Records:
----
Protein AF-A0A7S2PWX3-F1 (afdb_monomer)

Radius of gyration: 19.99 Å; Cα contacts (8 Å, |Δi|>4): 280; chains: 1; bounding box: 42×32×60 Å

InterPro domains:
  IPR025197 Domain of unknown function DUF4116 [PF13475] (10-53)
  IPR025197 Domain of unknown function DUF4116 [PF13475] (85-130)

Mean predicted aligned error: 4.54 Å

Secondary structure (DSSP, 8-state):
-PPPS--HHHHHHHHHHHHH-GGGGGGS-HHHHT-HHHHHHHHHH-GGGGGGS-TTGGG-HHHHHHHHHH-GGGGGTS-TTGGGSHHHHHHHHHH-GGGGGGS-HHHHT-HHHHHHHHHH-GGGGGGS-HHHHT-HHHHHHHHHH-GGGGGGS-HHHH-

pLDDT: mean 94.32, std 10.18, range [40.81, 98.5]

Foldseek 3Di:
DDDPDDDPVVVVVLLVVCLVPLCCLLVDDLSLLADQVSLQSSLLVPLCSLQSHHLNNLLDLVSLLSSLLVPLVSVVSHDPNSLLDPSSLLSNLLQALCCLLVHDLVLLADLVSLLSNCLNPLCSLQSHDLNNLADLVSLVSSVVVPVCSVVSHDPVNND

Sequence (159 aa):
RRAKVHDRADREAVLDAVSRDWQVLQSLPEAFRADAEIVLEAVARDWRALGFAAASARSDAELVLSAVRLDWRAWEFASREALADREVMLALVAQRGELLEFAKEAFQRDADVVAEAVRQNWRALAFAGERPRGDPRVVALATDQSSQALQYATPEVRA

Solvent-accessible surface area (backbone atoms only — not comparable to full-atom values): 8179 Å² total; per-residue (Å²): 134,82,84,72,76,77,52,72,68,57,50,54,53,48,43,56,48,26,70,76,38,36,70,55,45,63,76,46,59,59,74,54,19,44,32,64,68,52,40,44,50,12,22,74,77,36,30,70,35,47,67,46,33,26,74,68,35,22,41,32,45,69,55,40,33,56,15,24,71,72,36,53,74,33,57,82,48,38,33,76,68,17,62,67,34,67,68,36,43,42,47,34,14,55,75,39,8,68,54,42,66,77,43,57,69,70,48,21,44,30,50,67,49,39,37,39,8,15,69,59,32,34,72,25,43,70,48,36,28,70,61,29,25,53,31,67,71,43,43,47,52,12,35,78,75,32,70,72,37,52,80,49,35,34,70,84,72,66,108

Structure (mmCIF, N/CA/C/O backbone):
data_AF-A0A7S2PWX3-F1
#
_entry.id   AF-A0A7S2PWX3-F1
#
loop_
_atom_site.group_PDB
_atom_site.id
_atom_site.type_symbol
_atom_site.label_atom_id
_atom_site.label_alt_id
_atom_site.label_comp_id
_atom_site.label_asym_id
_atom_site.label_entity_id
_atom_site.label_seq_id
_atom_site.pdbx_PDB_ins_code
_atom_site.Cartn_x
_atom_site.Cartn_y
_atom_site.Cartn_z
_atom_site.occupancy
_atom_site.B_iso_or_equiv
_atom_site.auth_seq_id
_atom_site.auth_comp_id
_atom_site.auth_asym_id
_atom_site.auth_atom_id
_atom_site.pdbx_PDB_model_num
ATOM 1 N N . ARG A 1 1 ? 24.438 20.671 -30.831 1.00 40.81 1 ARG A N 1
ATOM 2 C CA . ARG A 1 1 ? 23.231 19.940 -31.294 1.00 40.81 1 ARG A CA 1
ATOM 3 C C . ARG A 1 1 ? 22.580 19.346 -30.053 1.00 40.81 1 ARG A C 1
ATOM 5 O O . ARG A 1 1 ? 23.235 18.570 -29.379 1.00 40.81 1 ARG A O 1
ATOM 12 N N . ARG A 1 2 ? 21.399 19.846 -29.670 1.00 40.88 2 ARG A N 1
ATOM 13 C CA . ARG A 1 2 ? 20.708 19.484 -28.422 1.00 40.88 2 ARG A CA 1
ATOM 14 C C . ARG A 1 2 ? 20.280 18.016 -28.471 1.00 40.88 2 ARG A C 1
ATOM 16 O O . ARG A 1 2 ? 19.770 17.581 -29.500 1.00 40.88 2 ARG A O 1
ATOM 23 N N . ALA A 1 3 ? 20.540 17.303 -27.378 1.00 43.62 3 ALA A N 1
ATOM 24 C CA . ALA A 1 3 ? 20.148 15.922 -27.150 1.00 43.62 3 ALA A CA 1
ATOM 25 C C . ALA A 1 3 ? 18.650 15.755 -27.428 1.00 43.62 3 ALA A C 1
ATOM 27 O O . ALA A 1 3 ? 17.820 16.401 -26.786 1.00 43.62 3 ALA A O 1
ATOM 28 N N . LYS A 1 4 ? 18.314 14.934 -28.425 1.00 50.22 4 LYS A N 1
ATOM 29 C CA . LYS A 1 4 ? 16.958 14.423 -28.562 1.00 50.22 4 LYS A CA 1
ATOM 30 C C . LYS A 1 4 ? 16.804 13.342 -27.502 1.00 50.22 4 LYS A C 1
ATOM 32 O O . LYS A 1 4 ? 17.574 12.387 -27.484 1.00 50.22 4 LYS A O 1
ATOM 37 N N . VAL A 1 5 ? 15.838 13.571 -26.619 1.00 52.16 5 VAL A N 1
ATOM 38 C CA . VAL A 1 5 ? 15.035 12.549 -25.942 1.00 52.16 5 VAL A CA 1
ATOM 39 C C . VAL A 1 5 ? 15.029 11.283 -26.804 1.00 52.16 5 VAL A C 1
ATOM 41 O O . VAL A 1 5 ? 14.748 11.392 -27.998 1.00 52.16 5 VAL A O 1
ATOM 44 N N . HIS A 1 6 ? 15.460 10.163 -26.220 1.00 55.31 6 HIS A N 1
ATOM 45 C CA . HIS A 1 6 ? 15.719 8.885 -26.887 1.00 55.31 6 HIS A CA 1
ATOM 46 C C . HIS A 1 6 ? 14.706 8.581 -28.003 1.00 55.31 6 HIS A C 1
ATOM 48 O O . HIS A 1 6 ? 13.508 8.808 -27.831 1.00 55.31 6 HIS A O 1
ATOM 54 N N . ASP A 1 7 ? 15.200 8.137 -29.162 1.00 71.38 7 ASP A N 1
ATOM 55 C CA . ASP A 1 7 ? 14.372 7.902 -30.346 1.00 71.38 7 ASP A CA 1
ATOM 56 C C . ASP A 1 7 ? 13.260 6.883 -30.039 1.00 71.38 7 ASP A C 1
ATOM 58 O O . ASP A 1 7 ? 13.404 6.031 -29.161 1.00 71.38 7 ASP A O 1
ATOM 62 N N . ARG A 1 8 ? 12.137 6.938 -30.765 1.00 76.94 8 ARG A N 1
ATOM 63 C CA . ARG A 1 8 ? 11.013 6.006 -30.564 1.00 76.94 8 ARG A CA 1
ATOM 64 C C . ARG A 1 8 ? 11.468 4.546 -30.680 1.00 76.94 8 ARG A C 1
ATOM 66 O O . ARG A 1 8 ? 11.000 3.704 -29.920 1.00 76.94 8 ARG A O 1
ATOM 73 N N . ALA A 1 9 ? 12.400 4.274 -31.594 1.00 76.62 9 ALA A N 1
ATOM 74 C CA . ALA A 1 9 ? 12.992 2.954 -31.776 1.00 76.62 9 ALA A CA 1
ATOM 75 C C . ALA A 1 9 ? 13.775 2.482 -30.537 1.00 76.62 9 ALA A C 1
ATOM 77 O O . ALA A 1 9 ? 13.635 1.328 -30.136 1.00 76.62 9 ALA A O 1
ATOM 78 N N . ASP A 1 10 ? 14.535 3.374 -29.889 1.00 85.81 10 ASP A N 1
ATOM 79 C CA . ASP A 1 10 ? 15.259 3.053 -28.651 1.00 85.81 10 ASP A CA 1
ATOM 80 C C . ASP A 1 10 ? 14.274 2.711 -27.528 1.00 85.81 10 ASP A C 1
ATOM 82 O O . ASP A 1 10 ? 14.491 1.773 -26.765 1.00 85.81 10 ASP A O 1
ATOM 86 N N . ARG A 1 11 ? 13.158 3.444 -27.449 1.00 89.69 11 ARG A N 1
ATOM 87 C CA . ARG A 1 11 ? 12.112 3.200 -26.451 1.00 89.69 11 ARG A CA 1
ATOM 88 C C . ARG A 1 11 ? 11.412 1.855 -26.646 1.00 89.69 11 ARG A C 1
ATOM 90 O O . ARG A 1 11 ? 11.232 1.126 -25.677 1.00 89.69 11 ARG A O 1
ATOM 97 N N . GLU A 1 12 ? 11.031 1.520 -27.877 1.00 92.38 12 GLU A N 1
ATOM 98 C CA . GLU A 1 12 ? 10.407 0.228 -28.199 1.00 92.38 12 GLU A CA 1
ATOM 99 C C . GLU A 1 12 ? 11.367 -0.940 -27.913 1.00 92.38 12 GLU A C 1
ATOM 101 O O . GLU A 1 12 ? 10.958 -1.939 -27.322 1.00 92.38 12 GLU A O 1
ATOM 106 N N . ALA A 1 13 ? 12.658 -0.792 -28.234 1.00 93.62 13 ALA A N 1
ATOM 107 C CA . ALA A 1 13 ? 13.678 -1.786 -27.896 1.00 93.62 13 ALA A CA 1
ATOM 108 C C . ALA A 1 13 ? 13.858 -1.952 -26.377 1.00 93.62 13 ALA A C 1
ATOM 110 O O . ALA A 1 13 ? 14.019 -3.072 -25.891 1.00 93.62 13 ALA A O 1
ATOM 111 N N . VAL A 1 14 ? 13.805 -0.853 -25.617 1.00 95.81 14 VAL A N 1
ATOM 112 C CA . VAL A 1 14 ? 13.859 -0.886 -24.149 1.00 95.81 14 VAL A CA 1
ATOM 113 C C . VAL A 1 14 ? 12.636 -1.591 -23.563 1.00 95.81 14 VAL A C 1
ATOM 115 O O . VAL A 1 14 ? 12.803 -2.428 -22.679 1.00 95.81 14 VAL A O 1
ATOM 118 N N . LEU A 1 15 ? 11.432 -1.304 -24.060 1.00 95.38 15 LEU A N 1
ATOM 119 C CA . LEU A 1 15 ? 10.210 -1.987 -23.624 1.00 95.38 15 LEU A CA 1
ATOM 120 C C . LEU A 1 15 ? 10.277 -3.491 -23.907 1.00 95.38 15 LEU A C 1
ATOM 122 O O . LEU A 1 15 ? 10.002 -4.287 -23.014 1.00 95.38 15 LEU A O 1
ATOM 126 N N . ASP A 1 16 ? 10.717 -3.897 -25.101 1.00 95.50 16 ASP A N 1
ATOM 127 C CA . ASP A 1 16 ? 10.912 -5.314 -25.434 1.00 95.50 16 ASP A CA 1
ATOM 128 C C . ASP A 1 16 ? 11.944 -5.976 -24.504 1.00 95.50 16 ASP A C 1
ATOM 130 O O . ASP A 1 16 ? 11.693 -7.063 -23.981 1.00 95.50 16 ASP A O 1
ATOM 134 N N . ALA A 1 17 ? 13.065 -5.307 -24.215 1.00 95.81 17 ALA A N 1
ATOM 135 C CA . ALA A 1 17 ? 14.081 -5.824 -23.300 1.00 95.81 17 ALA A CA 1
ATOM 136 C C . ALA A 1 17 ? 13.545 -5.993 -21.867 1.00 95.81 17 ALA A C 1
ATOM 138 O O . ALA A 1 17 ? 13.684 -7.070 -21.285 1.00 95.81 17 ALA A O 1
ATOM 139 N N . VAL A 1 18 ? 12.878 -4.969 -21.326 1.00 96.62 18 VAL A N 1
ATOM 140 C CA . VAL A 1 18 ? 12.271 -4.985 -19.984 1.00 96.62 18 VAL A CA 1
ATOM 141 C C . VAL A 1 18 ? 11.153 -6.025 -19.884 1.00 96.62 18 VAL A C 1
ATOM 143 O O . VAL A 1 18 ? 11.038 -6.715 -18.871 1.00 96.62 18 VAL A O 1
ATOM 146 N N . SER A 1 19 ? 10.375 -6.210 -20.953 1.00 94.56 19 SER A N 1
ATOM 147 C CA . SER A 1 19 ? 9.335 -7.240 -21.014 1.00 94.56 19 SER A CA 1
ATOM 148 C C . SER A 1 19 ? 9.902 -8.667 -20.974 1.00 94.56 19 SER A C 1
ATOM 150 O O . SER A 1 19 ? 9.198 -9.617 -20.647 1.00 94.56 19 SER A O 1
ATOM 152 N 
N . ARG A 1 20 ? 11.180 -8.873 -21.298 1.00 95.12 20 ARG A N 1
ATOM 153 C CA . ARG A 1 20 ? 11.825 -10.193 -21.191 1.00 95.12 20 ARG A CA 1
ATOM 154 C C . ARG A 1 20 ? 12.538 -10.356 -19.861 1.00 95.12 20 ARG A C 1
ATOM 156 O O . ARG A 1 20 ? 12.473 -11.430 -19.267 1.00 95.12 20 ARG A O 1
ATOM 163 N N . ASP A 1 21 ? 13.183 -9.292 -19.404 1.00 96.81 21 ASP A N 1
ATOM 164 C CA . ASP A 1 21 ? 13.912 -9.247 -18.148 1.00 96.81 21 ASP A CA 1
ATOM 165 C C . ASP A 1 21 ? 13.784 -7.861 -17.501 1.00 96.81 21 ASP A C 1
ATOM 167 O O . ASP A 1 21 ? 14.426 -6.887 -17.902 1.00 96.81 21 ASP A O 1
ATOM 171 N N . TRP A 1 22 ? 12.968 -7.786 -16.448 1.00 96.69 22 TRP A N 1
----
Task prompt: Using the entries shown above, reproduce verbatim the lines from the line bearing "ATOM 5 O O ." to the line bearing "ATOM 24 C CA", inclusive.

Answer below:
ATOM 5 O O . ARG A 1 1 ? 23.235 18.570 -29.379 1.00 40.81 1 ARG A O 1
ATOM 12 N N . ARG A 1 2 ? 21.399 19.846 -29.670 1.00 40.88 2 ARG A N 1
ATOM 13 C CA . ARG A 1 2 ? 20.708 19.484 -28.422 1.00 40.88 2 ARG A CA 1
ATOM 14 C C . ARG A 1 2 ? 20.280 18.016 -28.471 1.00 40.88 2 ARG A C 1
ATOM 16 O O . ARG A 1 2 ? 19.770 17.581 -29.500 1.00 40.88 2 ARG A O 1
ATOM 23 N N . ALA A 1 3 ? 20.540 17.303 -27.378 1.00 43.62 3 ALA A N 1
ATOM 24 C CA . ALA A 1 3 ? 20.148 15.922 -27.150 1.00 43.62 3 ALA A CA 1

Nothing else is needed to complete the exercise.